Computer architecture, like other architecture, is the art of determining the needs of the user of a structure and then designing to meet those needs as effectively as possible within economic and technological constraints.

Brooks went on to help develop the IBM System/360 (now called the IBM zSeries) line of computers, in which “architecture” became a noun defining “what the user needs to know”. Later, computer users came to use the term in many less-explicit ways.

The earliest computer architectures were designed on paper and then directly built into the final hardware form.[4] Later, computer architecture prototypes were physically built in the form of a transistor–transistor logic (TTL) computer—such as the prototypes of the 6800 and the PA-RISC—tested, and tweaked, before committing to the final hardware form. As of the 1990s, new computer architectures are typically "built", tested, and tweaked—inside some other computer architecture in a computer architecture simulator; or inside a FPGA as a soft microprocessor; or both—before committing to the final hardware form.

Subcategories

The discipline of computer architecture has three main subcategories:[5]

  1. Instruction Set Architecture, or ISA. The ISA defines the machine code that a processor reads and acts upon as well as the word size, memory address modes, processor registers, and data type.
  2. Microarchitecture, or computer organization describes how a particular processor will implement the ISA.[6] The size of a computer's CPU cache for instance, is an issue that generally has nothing to do with the ISA.
  3. System Design includes all of the other hardware components within a computing system. These include:
    1. Data processing other than the CPU, such as direct memory access (DMA)
    2. Other issues such as virtualization, multiprocessing, and software features.

There are other types of computer architecture. The following types are used in bigger companies like Intel, and count for 1% of all of computer architecture

  • Macroarchitecture: architectural layers more abstract than microarchitecture
  • Assembly Instruction Set Architecture (ISA): A smart assembler may convert an abstract assembly language common to a group of machines into slightly different machine language for different implementations
  • Programmer Visible Macroarchitecture: higher level language tools such as compilers may define a consistent interface or contract to programmers using them, abstracting differences between underlying ISA, UISA, and microarchitectures. E.g. the C, C++, or Java standards define different Programmer Visible Macroarchitecture.
  • UISA (Microcode Instruction Set Architecture)—a group of machines with different hardware level microarchitectures may share a common microcode architecture, and hence a UISA.
  • Pin Architecture: The hardware functions that a microprocessor should provide to a hardware platform, e.g., the x86 pins A20M, FERR/IGNNE or FLUSH. Also, messages that the processor should emit so that external caches can be invalidated (emptied). Pin architecture functions are more flexible than ISA functions because external hardware can adapt to new encodings, or change from a pin to a message. The term "architecture" fits, because the functions must be provided for compatible systems, even if the detailed method changes.

Roles

Definition

The purpose is to design a computer that maximizes performance while keeping power consumption in check, costs low relative to the amount of expected performance, and is also very reliable. For this, many aspects are to be considered which includes Instruction Set Design, Functional Organization, Logic Design, and Implementation. The implementation involves Integrated Circuit Design, Packaging, Power, and Cooling. Optimization of the design requires familiarity with Compilers, Operating Systems to Logic Design and Packaging.

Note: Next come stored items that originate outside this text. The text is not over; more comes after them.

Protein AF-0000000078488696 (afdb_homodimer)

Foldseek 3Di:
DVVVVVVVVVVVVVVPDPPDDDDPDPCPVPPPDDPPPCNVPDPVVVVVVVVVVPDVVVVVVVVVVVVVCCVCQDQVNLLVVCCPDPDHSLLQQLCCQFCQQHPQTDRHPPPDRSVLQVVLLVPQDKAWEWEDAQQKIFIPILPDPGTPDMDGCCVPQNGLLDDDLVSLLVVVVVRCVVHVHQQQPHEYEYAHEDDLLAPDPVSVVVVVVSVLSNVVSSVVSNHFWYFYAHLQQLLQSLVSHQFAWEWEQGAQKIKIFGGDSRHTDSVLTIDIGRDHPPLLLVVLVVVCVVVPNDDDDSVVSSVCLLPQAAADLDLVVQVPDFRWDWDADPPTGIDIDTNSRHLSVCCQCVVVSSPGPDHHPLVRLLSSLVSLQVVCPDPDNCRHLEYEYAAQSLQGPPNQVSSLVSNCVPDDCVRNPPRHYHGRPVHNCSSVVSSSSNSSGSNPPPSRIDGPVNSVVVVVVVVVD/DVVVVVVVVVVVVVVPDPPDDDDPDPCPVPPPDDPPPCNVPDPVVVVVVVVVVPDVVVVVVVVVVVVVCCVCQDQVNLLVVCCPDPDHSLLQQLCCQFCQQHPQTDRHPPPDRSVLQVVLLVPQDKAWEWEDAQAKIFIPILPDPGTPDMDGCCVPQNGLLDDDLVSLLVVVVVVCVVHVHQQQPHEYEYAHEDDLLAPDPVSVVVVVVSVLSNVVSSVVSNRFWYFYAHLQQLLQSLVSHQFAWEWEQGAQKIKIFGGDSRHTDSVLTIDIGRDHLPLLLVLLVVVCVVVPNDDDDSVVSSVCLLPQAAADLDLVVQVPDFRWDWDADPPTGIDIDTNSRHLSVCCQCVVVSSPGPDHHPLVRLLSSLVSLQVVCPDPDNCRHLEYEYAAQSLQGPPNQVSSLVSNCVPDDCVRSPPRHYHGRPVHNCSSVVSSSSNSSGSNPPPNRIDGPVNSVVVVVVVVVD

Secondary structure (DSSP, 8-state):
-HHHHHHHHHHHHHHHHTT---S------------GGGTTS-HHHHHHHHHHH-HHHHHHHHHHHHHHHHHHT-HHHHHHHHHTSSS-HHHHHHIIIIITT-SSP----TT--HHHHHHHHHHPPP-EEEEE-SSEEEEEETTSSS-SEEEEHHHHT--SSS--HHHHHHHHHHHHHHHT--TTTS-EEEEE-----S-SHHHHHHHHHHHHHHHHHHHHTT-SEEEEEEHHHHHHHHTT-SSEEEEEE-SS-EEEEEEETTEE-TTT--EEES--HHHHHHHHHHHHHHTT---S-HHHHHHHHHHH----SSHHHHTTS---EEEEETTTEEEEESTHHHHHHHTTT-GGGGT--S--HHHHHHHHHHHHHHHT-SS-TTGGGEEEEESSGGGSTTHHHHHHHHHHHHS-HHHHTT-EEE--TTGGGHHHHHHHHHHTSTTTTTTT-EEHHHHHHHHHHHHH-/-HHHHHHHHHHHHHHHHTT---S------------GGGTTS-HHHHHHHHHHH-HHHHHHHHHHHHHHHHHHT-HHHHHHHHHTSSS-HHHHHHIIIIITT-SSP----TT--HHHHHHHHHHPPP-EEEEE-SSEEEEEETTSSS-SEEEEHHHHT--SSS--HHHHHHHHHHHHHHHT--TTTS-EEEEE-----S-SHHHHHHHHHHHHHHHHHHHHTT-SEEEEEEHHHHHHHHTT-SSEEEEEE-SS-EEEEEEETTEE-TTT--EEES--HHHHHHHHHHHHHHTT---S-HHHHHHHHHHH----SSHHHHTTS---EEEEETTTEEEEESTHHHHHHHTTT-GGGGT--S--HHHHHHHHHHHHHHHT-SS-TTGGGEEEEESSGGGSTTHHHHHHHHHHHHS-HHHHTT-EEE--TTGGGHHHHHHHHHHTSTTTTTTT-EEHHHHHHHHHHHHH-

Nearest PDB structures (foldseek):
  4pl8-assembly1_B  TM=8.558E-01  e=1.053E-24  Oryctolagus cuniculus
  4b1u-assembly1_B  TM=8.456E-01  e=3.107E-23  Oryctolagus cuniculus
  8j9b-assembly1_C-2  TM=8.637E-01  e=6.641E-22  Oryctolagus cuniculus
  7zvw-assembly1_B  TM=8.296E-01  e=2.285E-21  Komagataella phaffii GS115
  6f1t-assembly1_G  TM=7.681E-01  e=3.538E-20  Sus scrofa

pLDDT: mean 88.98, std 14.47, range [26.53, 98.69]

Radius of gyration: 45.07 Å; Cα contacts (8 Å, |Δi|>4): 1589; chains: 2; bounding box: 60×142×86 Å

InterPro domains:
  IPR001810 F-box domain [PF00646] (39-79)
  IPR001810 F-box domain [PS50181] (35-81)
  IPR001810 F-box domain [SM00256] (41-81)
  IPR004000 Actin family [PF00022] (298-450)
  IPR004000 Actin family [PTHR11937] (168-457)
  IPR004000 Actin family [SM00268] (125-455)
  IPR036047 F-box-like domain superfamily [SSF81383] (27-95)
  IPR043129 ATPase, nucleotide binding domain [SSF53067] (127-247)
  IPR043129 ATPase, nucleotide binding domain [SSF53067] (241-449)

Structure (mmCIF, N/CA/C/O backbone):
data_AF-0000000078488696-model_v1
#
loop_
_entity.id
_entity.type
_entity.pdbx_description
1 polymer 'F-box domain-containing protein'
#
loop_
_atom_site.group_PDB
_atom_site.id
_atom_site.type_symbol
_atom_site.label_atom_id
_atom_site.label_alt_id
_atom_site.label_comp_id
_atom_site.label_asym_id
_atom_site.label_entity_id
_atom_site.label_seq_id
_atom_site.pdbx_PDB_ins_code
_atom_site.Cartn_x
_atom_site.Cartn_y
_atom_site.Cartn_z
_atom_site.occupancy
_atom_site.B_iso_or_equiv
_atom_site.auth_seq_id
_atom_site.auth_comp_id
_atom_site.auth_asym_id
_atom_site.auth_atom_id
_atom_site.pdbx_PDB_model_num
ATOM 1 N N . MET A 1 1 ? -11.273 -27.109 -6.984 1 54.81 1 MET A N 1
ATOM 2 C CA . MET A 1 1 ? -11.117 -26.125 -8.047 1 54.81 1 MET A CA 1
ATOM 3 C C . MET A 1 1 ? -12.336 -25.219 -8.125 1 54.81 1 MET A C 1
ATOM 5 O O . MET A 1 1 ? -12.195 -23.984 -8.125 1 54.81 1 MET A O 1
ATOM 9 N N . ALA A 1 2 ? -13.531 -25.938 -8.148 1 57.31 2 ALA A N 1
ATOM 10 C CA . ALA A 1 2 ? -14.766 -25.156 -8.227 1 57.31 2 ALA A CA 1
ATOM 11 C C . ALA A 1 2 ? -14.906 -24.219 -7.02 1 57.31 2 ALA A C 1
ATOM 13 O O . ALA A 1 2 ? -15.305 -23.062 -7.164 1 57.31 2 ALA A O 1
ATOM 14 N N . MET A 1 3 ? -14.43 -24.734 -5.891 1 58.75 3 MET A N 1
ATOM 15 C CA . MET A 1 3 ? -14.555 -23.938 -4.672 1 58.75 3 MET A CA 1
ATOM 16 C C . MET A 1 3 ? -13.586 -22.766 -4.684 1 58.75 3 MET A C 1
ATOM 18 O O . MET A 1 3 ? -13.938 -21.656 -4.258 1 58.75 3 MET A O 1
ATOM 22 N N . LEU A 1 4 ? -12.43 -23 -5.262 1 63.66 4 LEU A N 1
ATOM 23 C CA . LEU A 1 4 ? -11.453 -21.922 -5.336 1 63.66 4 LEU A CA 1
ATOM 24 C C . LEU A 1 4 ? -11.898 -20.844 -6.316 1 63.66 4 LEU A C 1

Instruction set architecture

An instruction set architecture (ISA) is the interface between the computer's software and hardware and also can be viewed as the programmer's view of the machine. Computers do not understand high level languages such as Java, C++, or most programming languages used. A processor only understands instructions encoded in some numerical fashion, usually as binary numbers. Software tools, such as compilers, translate those high level languages into instructions that the processor can understand.

Besides instructions, the ISA defines items in the computer that are available to a program—e.g. data types, registers, addressing modes, and memory. Instructions locate these available items with register indexes (or names) and memory addressing modes.

The ISA of a computer is usually described in a small instruction manual, which describes how the instructions are encoded. Also, it may define short (vaguely) mnemonic names for the instructions. The names can be recognized by a software development tool called an assembler. An assembler is a computer program that translates a human-readable form of the ISA into a computer-readable form. Disassemblers are also widely available, usually in debuggers and software programs to isolate and correct malfunctions in binary computer programs.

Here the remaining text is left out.